*What to produce*. Write out, from the entries below, exactly the lines that run between the lines holding "ATOM 76 O O" and "ATOM 105 N N", inclusive, and stop there.

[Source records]
▬▬▬▬▬▬▬▬▬▬

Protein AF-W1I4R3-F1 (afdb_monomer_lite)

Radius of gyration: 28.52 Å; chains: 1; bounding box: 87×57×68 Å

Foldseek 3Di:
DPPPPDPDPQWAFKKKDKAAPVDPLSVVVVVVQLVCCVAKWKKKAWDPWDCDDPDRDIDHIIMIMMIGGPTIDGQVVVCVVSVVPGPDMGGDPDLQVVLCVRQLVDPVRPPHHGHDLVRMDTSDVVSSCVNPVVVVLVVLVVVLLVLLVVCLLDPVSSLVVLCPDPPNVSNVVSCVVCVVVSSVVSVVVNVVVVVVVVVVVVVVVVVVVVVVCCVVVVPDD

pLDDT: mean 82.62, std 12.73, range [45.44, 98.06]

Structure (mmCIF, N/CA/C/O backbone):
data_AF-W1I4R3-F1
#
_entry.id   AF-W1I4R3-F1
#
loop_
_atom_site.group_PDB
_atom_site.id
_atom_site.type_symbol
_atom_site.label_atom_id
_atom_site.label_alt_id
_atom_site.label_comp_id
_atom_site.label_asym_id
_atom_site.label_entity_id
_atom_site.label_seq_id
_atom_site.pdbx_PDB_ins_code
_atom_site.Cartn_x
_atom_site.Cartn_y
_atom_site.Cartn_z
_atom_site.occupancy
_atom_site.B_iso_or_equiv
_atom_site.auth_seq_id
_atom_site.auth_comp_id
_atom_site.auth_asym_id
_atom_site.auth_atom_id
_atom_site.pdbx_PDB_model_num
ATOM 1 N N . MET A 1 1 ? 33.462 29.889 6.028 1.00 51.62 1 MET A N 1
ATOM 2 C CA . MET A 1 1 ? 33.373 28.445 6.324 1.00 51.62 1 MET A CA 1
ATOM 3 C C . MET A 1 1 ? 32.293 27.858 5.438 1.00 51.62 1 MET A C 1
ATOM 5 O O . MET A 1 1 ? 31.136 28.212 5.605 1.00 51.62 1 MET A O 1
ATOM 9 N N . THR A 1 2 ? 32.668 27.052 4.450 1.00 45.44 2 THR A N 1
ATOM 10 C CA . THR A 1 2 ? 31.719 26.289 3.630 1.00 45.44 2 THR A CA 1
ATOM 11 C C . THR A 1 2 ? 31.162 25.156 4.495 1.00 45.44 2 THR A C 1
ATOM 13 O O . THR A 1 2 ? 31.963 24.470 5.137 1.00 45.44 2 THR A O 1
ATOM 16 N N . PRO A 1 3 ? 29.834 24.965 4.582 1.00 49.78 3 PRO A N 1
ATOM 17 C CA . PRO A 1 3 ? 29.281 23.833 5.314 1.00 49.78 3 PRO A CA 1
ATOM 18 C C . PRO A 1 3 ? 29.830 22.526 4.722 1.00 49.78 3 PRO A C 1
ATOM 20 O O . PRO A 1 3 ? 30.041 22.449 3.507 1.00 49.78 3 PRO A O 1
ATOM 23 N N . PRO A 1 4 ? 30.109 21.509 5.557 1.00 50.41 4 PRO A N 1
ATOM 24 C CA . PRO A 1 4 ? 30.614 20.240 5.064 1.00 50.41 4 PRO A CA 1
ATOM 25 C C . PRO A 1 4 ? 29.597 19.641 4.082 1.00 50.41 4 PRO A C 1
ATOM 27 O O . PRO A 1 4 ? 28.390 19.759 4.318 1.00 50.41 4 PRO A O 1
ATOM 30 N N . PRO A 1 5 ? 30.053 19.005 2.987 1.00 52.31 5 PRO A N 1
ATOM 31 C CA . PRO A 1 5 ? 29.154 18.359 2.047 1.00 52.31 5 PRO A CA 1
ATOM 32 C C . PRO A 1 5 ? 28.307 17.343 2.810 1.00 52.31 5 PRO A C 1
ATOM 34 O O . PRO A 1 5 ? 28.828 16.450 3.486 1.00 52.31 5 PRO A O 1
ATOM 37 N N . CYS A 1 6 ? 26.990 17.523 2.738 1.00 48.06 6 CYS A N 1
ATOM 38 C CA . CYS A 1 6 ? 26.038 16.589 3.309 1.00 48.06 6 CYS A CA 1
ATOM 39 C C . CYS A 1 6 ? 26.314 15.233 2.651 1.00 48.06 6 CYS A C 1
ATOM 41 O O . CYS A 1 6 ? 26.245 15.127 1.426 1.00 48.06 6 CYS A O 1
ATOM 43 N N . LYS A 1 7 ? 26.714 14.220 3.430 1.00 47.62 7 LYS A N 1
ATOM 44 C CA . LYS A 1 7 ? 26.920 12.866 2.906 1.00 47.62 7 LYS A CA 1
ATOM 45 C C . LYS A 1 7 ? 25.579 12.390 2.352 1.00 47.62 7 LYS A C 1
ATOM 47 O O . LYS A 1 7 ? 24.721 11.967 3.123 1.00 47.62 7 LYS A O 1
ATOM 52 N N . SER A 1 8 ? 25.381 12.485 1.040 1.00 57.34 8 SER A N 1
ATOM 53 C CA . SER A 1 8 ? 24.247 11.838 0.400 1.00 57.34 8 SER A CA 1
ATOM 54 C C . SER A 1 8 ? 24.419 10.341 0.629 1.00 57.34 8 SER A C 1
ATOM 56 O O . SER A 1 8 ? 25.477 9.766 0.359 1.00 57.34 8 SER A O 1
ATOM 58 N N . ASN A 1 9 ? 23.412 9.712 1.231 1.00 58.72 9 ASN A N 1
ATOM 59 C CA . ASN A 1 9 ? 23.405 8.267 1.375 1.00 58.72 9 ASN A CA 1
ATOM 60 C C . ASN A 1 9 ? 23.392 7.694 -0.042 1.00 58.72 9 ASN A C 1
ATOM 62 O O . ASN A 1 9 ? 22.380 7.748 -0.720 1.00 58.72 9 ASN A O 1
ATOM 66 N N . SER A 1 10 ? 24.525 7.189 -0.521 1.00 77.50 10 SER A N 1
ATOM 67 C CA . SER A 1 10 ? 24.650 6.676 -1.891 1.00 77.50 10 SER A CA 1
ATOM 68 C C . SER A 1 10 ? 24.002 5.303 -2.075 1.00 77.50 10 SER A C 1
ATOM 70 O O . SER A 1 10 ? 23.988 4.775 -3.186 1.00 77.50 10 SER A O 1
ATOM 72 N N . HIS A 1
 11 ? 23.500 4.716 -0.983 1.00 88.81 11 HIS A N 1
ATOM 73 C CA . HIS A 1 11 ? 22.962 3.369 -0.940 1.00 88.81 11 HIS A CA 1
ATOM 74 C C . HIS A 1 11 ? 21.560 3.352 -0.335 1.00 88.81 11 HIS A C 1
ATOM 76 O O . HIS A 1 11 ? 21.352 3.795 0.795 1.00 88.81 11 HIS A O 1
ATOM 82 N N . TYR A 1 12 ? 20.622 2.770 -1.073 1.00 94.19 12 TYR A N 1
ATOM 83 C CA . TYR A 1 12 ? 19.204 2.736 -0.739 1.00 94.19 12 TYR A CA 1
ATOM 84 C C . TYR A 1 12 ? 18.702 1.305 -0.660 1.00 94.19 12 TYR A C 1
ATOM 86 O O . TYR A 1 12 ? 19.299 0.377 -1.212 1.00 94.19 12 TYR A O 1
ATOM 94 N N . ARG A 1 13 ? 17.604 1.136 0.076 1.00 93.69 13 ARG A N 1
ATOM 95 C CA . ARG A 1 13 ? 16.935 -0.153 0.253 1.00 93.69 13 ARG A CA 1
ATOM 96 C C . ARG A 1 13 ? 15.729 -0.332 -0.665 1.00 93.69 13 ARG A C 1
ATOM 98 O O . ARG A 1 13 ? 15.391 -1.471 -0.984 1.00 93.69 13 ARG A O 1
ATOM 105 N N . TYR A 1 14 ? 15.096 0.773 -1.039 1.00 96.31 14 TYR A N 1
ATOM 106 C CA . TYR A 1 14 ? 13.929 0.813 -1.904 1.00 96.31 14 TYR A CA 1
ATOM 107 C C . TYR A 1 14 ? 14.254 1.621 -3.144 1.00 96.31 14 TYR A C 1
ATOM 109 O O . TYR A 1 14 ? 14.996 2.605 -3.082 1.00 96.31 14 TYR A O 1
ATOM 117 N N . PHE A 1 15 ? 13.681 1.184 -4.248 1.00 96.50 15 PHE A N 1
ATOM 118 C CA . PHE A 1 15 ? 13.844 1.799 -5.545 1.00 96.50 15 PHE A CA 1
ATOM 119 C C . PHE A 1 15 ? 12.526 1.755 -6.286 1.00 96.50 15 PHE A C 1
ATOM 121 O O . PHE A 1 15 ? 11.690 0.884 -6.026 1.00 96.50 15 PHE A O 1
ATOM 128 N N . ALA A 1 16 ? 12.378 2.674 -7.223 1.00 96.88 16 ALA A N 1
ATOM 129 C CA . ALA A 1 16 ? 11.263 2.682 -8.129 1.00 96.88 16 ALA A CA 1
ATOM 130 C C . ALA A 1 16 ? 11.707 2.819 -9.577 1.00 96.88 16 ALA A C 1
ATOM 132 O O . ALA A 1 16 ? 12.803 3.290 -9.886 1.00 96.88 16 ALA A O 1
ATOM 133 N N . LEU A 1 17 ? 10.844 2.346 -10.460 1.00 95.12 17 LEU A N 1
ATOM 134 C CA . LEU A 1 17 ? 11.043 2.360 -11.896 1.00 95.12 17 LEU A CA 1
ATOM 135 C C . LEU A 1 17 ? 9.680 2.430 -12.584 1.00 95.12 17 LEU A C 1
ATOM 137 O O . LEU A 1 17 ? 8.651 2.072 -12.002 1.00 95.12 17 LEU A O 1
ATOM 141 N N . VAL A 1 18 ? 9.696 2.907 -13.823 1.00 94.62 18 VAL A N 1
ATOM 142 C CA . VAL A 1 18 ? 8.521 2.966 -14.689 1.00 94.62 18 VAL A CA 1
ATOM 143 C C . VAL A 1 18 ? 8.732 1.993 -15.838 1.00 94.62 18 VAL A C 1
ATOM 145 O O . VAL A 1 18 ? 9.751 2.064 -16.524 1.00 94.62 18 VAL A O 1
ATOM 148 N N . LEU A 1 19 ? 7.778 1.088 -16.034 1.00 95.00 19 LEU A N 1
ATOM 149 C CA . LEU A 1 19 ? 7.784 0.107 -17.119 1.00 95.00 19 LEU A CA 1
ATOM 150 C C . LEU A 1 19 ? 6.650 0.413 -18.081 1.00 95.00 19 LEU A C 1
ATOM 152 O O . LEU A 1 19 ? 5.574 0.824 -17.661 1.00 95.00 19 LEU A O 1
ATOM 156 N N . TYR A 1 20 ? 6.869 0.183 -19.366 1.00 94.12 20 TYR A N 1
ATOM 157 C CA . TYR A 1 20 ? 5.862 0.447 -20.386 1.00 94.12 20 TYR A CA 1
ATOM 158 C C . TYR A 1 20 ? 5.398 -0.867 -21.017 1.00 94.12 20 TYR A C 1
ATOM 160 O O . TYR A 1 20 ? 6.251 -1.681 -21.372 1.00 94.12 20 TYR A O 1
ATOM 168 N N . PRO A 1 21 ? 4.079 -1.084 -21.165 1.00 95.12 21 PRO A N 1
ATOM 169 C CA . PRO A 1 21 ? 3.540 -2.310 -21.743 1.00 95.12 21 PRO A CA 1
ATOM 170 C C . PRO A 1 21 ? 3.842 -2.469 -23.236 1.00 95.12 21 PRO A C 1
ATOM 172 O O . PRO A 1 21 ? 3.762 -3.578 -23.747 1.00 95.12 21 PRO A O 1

▬▬▬▬▬▬▬▬▬▬

*Output of the task*.
ATOM 76 O O . HIS A 1 11 ? 21.352 3.795 0.795 1.00 88.81 11 HIS A O 1
ATOM 82 N N . TYR A 1 12 ? 20.622 2.770 -1.073 1.00 94.19 12 TYR A N 1
ATOM 83 C CA . TYR A 1 12 ? 19.204 2.736 -0.739 1.00 94.19 12 TYR A CA 1
ATOM 84 C C . TYR A 1 12 ? 18.702 1.305 -0.660 1.00 94.19 12 TYR A C 1
ATOM 86 O O . TYR A 1 12 ? 19.299 0.377 -1.212 1.00 94.19 12 TYR A O 1
ATOM 94 N N . ARG A 1 13 ? 17.604 1.136 0.076 1.00 93.69 13 ARG A N 1
ATOM 95 C CA . ARG A 1 13 ? 16.935 -0.153 0.253 1.00 93.69 13 ARG A CA 1
ATOM 96 C C . ARG A 1 13 ? 15.729 -0.332 -0.665 1.00 93.69 13 ARG A C 1
ATOM 98 O O . ARG A 1 13 ? 15.391 -1.471 -0.984 1.00 93.69 13 ARG A O 1
ATOM 105 N N . TYR A 1 14 ? 15.096 0.773 -1.039 1.00 96.31 14 TYR A N 1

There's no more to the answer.